Car devant la bonne santé des profits, la culture des bonus bancaires est de retour, ce qui en irrite plus d’un, à commencer par le premier ministre britannique David Cameron et le gouverneur de la Banque d’Angleterre, Sir Mervyn King.
A l’heure où les banques s’apprêtent à verser des milliards de dollars de rétributions supplémentaires, les critiques ne manquent pas de souligner une fois encore le caractère injuste de cet enrichissement.
«Gratification de la réussite»
Plus encore, pour des banques comme la Royal Bank of Scotland, renflouée par le gouvernement britannique, aujourd’hui détenteur d’une participation majoritaire. Dans cette affaire, il semble que le gouvernement britannique ait obtenu gain de cause en imposant que le bonus versé à Stephen Hester, patron de RBS, passe de 2 millions GBP à un niveau de référence inférieur à 1 million GBP (963,000 GBP).
A Davos, j’ai demandé son avis sur cette question à Bob Diamond, PDG de Barclays. Selon lui, tout ce débat tourne autour de la question de la «rémunération au résultat». Pour cette année, Bob Diamond n’envisage aucune concession sur ses propres bonus, qui pourraient dépasser les 15 millions de dollars si les rapports sont exacts. Il a au contraire déclaré avec force: «A chaque fois que j’entends un dirigeant politique parler de la suppression de la rémunération à l’échec, je voudrais les entendre parler de la gratification de la réussite.» Il admet cependant que les rémunérations seront en baisse dans le secteur cette année et qu’il se doit d’être «sensible au contexte général».
Jamie Dimon, PDG de JP Morgan Chase, reconnaît également la nécessité de tenir compte de la situation. «Les gens sont en colère parce qu’à Wall Street beaucoup s’en sont mis plein les poches alors même que les entreprises faisaient faillite. Et je suis d’accord avec eux.» Bien qu’il qualifie la politique menée par sa banque «d’absolument révoltante», il la défend: «Nous n’avons jamais eu d’indemnités de départ spéciales. Nous avons toujours examiné les résultats sur une longue période.»
Nouvelles réglementations en vue
Ces propos ne satisferont sans doute pas les décideurs politiques comme Michel Barnier, le Commissaire européen en charge des services financiers, pour lequel les progrès réalisés à ce jour sont insuffisants.
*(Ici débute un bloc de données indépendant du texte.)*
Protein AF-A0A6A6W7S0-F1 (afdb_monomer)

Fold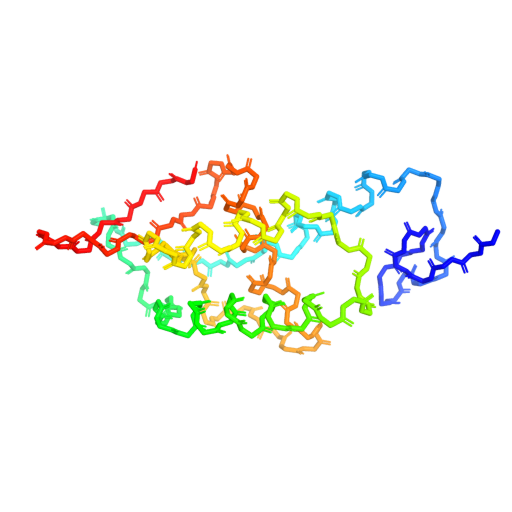seek 3Di:
DDDFQQQFAPDVGRVDGDPPRVVSVVVLLVVLQPADFDQDPVNDATPQWDDLVVQLVVLVVVLVVVVVVPDPDDPVLSVLSVVCNVQSKGWTGGNPPDPCPRPPSNSVSLVVCVSVQPQVIWIWTDDPVGIDIHGD

Organism: NCBI:txid470096

Nearest PDB structures (foldseek):
  1y2m-assembly1_A  TM=8.742E-01  e=1.382E-07  Rhodotorula toruloides
  1y2m-assembly1_C  TM=8.999E-01  e=4.708E-07  Rhodotorula toruloides
  1y2m-assembly1_B  TM=8.797E-01  e=3.684E-07  Rhodotorula toruloides
  1y2m-assembly1_D  TM=9.003E-01  e=6.016E-07  Rhodotorula toruloides
  4c6g-assembly1_D  TM=9.110E-01  e=2.528E-05  Taxus chinensis

pLDDT: mean 77.04, std 11.33, range [45.12, 90.44]

Structure (mmCIF, N/CA/C/O backbone):
data_AF-A0A6A6W7S0-F1
#
_entry.id   AF-A0A6A6W7S0-F1
#
loop_
_atom_site.group_PDB
_atom_site.id
_atom_site.type_symbol
_atom_site.label_atom_id
_atom_site.label_alt_id
_atom_site.label_comp_id
_atom_site.label_asym_id
_atom_site.label_entity_id
_atom_site.label_seq_id
_atom_site.pdbx_PDB_ins_code
_atom_site.Cartn_x
_atom_site.Cartn_y
_atom_site.Cartn_z
_atom_site.occupancy
_atom_site.B_iso_or_equiv
_atom_site.auth_seq_id
_atom_site.auth_comp_id
_atom_site.auth_asym_id
_atom_site.auth_atom_id
_atom_site.pdbx_PDB_model_num
ATOM 1 N N . MET A 1 1 ? 17.802 1.756 -21.015 1.00 55.41 1 MET A N 1
ATOM 2 C CA . MET A 1 1 ? 16.679 2.714 -21.139 1.00 55.41 1 MET A CA 1
ATOM 3 C C . MET A 1 1 ? 16.408 3.302 -19.755 1.00 55.41 1 MET A C 1
ATOM 5 O O . MET A 1 1 ? 16.313 2.533 -18.806 1.00 55.41 1 MET A O 1
ATOM 9 N N . SER A 1 2 ? 16.430 4.630 -19.592 1.00 59.94 2 SER A N 1
ATOM 10 C CA . SER A 1 2 ? 16.221 5.291 -18.289 1.00 59.94 2 SER A CA 1
ATOM 11 C C . SER A 1 2 ? 14.756 5.691 -18.179 1.00 59.94 2 SER A C 1
ATOM 13 O O . SER A 1 2 ? 14.277 6.420 -19.044 1.00 59.94 2 SER A O 1
ATOM 15 N N . THR A 1 3 ? 14.065 5.236 -17.138 1.00 70.62 3 THR A N 1
ATOM 16 C CA . THR A 1 3 ? 12.653 5.563 -16.919 1.00 70.62 3 THR A CA 1
ATOM 17 C C . THR A 1 3 ? 12.539 6.292 -15.585 1.00 70.62 3 THR A C 1
ATOM 19 O O . THR A 1 3 ? 13.034 5.835 -14.553 1.00 70.62 3 THR A O 1
ATOM 22 N N . ALA A 1 4 ? 11.948 7.487 -15.614 1.00 69.38 4 ALA A N 1
ATOM 23 C CA . ALA A 1 4 ? 11.890 8.344 -14.438 1.00 69.38 4 ALA A CA 1
ATOM 24 C C . ALA A 1 4 ? 11.145 7.650 -13.288 1.00 69.38 4 ALA A C 1
ATOM 26 O O . ALA A 1 4 ? 10.077 7.075 -13.495 1.00 69.38 4 ALA A O 1
ATOM 27 N N . ARG A 1 5 ? 11.699 7.742 -12.073 1.00 63.81 5 ARG A N 1
ATOM 28 C CA . ARG A 1 5 ? 11.178 7.146 -10.825 1.00 63.81 5 ARG A CA 1
ATOM 29 C C . ARG A 1 5 ? 11.138 5.614 -10.778 1.00 63.81 5 ARG A C 1
ATOM 31 O O . ARG A 1 5 ? 10.678 5.070 -9.779 1.00 63.81 5 ARG A O 1
ATOM 38 N N . THR A 1 6 ? 11.637 4.916 -11.798 1.00 75.38 6 THR A N 1
ATOM 39 C CA . THR A 1 6 ? 11.852 3.461 -11.725 1.00 75.38 6 THR A CA 1
ATOM 40 C C . THR A 1 6 ? 13.316 3.134 -11.456 1.00 75.38 6 THR A C 1
ATOM 42 O O . THR A 1 6 ? 13.601 2.291 -10.616 1.00 75.38 6 THR A O 1
ATOM 45 N N . ASN A 1 7 ? 14.246 3.827 -12.122 1.00 78.88 7 ASN A N 1
ATOM 46 C CA . ASN A 1 7 ? 15.693 3.679 -11.920 1.00 78.88 7 ASN A CA 1
ATOM 47 C C . ASN A 1 7 ? 16.415 5.005 -11.635 1.00 78.88 7 ASN A C 1
ATOM 49 O O . ASN A 1 7 ? 17.646 5.055 -11.616 1.00 78.88 7 ASN A O 1
ATOM 53 N N . THR A 1 8 ? 15.651 6.077 -11.416 1.00 82.81 8 THR A N 1
ATOM 54 C CA . THR A 1 8 ? 16.159 7.414 -11.096 1.00 82.81 8 THR A CA 1
ATOM 55 C C . THR A 1 8 ? 15.606 7.900 -9.759 1.00 82.81 8 THR A C 1
ATOM 57 O O . THR A 1 8 ? 14.479 7.551 -9.401 1.00 82.81 8 THR A O 1
ATOM 60 N N . GLY A 1 9 ? 16.347 8.762 -9.061 1.00 76.81 9 GLY A N 1
ATOM 61 C CA . GLY A 1 9 ? 15.899 9.373 -7.807 1.00 76.81 9 GLY A CA 1
ATOM 62 C C . GLY A 1 9 ? 14.654 10.262 -7.951 1.00 76.81 9 GLY A C 1
ATOM 63 O O . GLY A 1 9 ? 14.196 10.584 -9.054 1.00 76.81 9 GLY A O 1
ATOM 64 N N . LEU A 1 10 ? 14.080 10.662 -6.812 1.00 79.00 10 LEU A N 1
ATOM 65 C CA . LEU A 1 10 ? 12.878 11.493 -6.746 1.00 79.00 10 LEU A CA 1
ATOM 66 C C . LEU A 1 10 ? 13.225 12.984 -6.606 1.00 79.00 10 LEU A C 1
ATOM 68 O O . LEU A 1 10 ? 14.100 13.379 -5.831 1.00 79.00 10 LEU A O 1
ATOM 72 N N . ARG A 1 11 ? 12.460 13.834 -7.303 1.00 76.94 11 ARG A N 1
ATOM 73 C CA . ARG A 1 11 ? 12.524 15.303 -7.203 1.00 76.94 11 ARG A CA 1
ATOM 74 C C . ARG A 1 11 ? 13.949 15.817 -7.443 1.00 76.94 11 ARG A C 1
ATOM 76 O O . ARG A 1 11 ? 14.449 15.677 -8.550 1.00 76.94 11 ARG A O 1
ATOM 83 N N . GLY A 1 12 ? 14.601 16.389 -6.428 1.00 76.94 12 GLY A N 1
ATOM 84 C CA . GLY A 1 12 ? 15.927 17.002 -6.548 1.00 76.94 12 GLY A CA 1
ATOM 85 C C . GLY A 1 12 ? 17.035 15.996 -6.860 1.00 76.94 12 GLY A C 1
ATOM 86 O O . GLY A 1 12 ? 18.104 16.387 -7.306 1.00 76.94 12 GLY A O 1
ATOM 87 N N . SER A 1 13 ? 16.761 14.701 -6.684 1.00 78.81 13 SER A N 1
ATOM 88 C CA . SER A 1 13 ? 17.687 13.605 -6.981 1.00 78.81 13 SER A CA 1
ATOM 89 C C . SER A 1 13 ? 17.408 12.906 -8.319 1.00 78.81 13 SER A C 1
ATOM 91 O O . SER A 1 13 ? 17.911 11.812 -8.551 1.00 78.81 13 SER A O 1
ATOM 93 N N . VAL A 1 14 ? 16.639 13.518 -9.233 1.00 80.44 14 VAL A N 1
ATOM 94 C CA . VAL A 1 14 ? 16.278 12.908 -10.535 1.00 80.44 14 VAL A CA 1
ATOM 95 C C . VAL A 1 14 ? 17.486 12.555 -11.418 1.00 80.44 14 VAL A C 1
ATOM 97 O O . VAL A 1 14 ? 17.384 11.702 -12.296 1.00 80.44 14 VAL A O 1
ATOM 100 N N . ASN A 1 15 ? 18.646 13.163 -11.153 1.00 81.94 15 ASN A N 1
ATOM 101 C CA . ASN A 1 15 ? 19.895 12.884 -11.863 1.00 81.94 15 ASN A CA 1
ATOM 102 C C . ASN A 1 15 ? 20.640 11.649 -11.321 1.00 81.94 15 ASN A C 1
ATOM 104 O O . ASN A 1 15 ? 21.496 11.103 -12.019 1.00 81.94 15 ASN A O 1
ATOM 108 N N . SER A 1 16 ? 20.311 11.190 -10.109 1.00 82.31 16 SER A N 1
ATOM 109 C CA . SER A 1 16 ? 20.886 9.986 -9.505 1.00 82.31 16 SER A CA 1
ATOM 110 C C . SER A 1 16 ? 20.243 8.739 -10.105 1.00 82.31 16 SER A C 1
ATOM 112 O O . SER A 1 16 ? 19.020 8.678 -10.242 1.00 82.31 16 SER A O 1
ATOM 114 N N . ARG A 1 17 ? 21.056 7.735 -10.452 1.00 83.44 17 ARG A N 1
ATOM 115 C CA . ARG A 1 17 ? 20.607 6.467 -11.046 1.00 83.44 17 ARG A CA 1
ATOM 116 C C . ARG A 1 17 ? 21.027 5.285 -10.185 1.00 83.44 17 ARG A C 1
ATOM 118 O O . ARG A 1 17 ? 22.102 5.314 -9.596 1.00 83.44 17 ARG A O 1
ATOM 125 N N . THR A 1 18 ? 20.199 4.248 -10.148 1.00 82.88 18 THR A N 1
ATOM 126 C CA . THR A 1 18 ? 20.498 2.992 -9.449 1.00 82.88 18 THR A CA 1
ATOM 127 C C . THR A 1 18 ? 19.958 1.790 -10.225 1.00 82.88 18 THR A C 1
ATOM 129 O O . THR A 1 18 ? 18.923 1.889 -10.887 1.00 82.88 18 THR A O 1
ATOM 132 N N . GLY A 1 19 ? 20.678 0.666 -10.162 1.00 84.44 19 GLY A N 1
ATOM 133 C CA . GLY A 1 19 ? 20.202 -0.639 -10.639 1.00 84.44 19 GLY A CA 1
ATOM 134 C C . GLY A 1 19 ? 19.301 -1.354 -9.625 1.00 84.44 19 GLY A C 1
ATOM 135 O O . GLY A 1 19 ? 18.490 -2.194 -10.010 1.00 84.44 19 GLY A O 1
ATOM 136 N N . GLU A 1 20 ? 19.379 -0.962 -8.350 1.00 86.56 20 GLU A N 1
ATOM 137 C CA . GLU A 1 20 ? 18.626 -1.537 -7.229 1.00 86.56 20 GLU A CA 1
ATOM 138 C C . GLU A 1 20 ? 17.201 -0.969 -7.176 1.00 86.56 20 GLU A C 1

Il m’a dit qu’il espérait mettre en place de nouvelles réglementations sur les rémunérations d’ici la fin de l’année - un dispositif qui sera très impopulaire dans la City de Londres et confirmera l’opinion des financiers selon laquelle M. Barnier est l’ennemi de la finance.
Les débats de cette année ne sont ni nouveaux ni plus vifs que dans les années passées. Il est difficile de justifier pourquoi les gens du monde de la finance bénéficient de bonus aussi importants. Dans le Financial Times de ce matin, John Gapper avançait l’hypothèse selon laquelle «on mange peut-être tout simplement beaucoup de chocolat lorsqu’on travaille dans une chocolaterie», et qui semble malheureusement se vérifier.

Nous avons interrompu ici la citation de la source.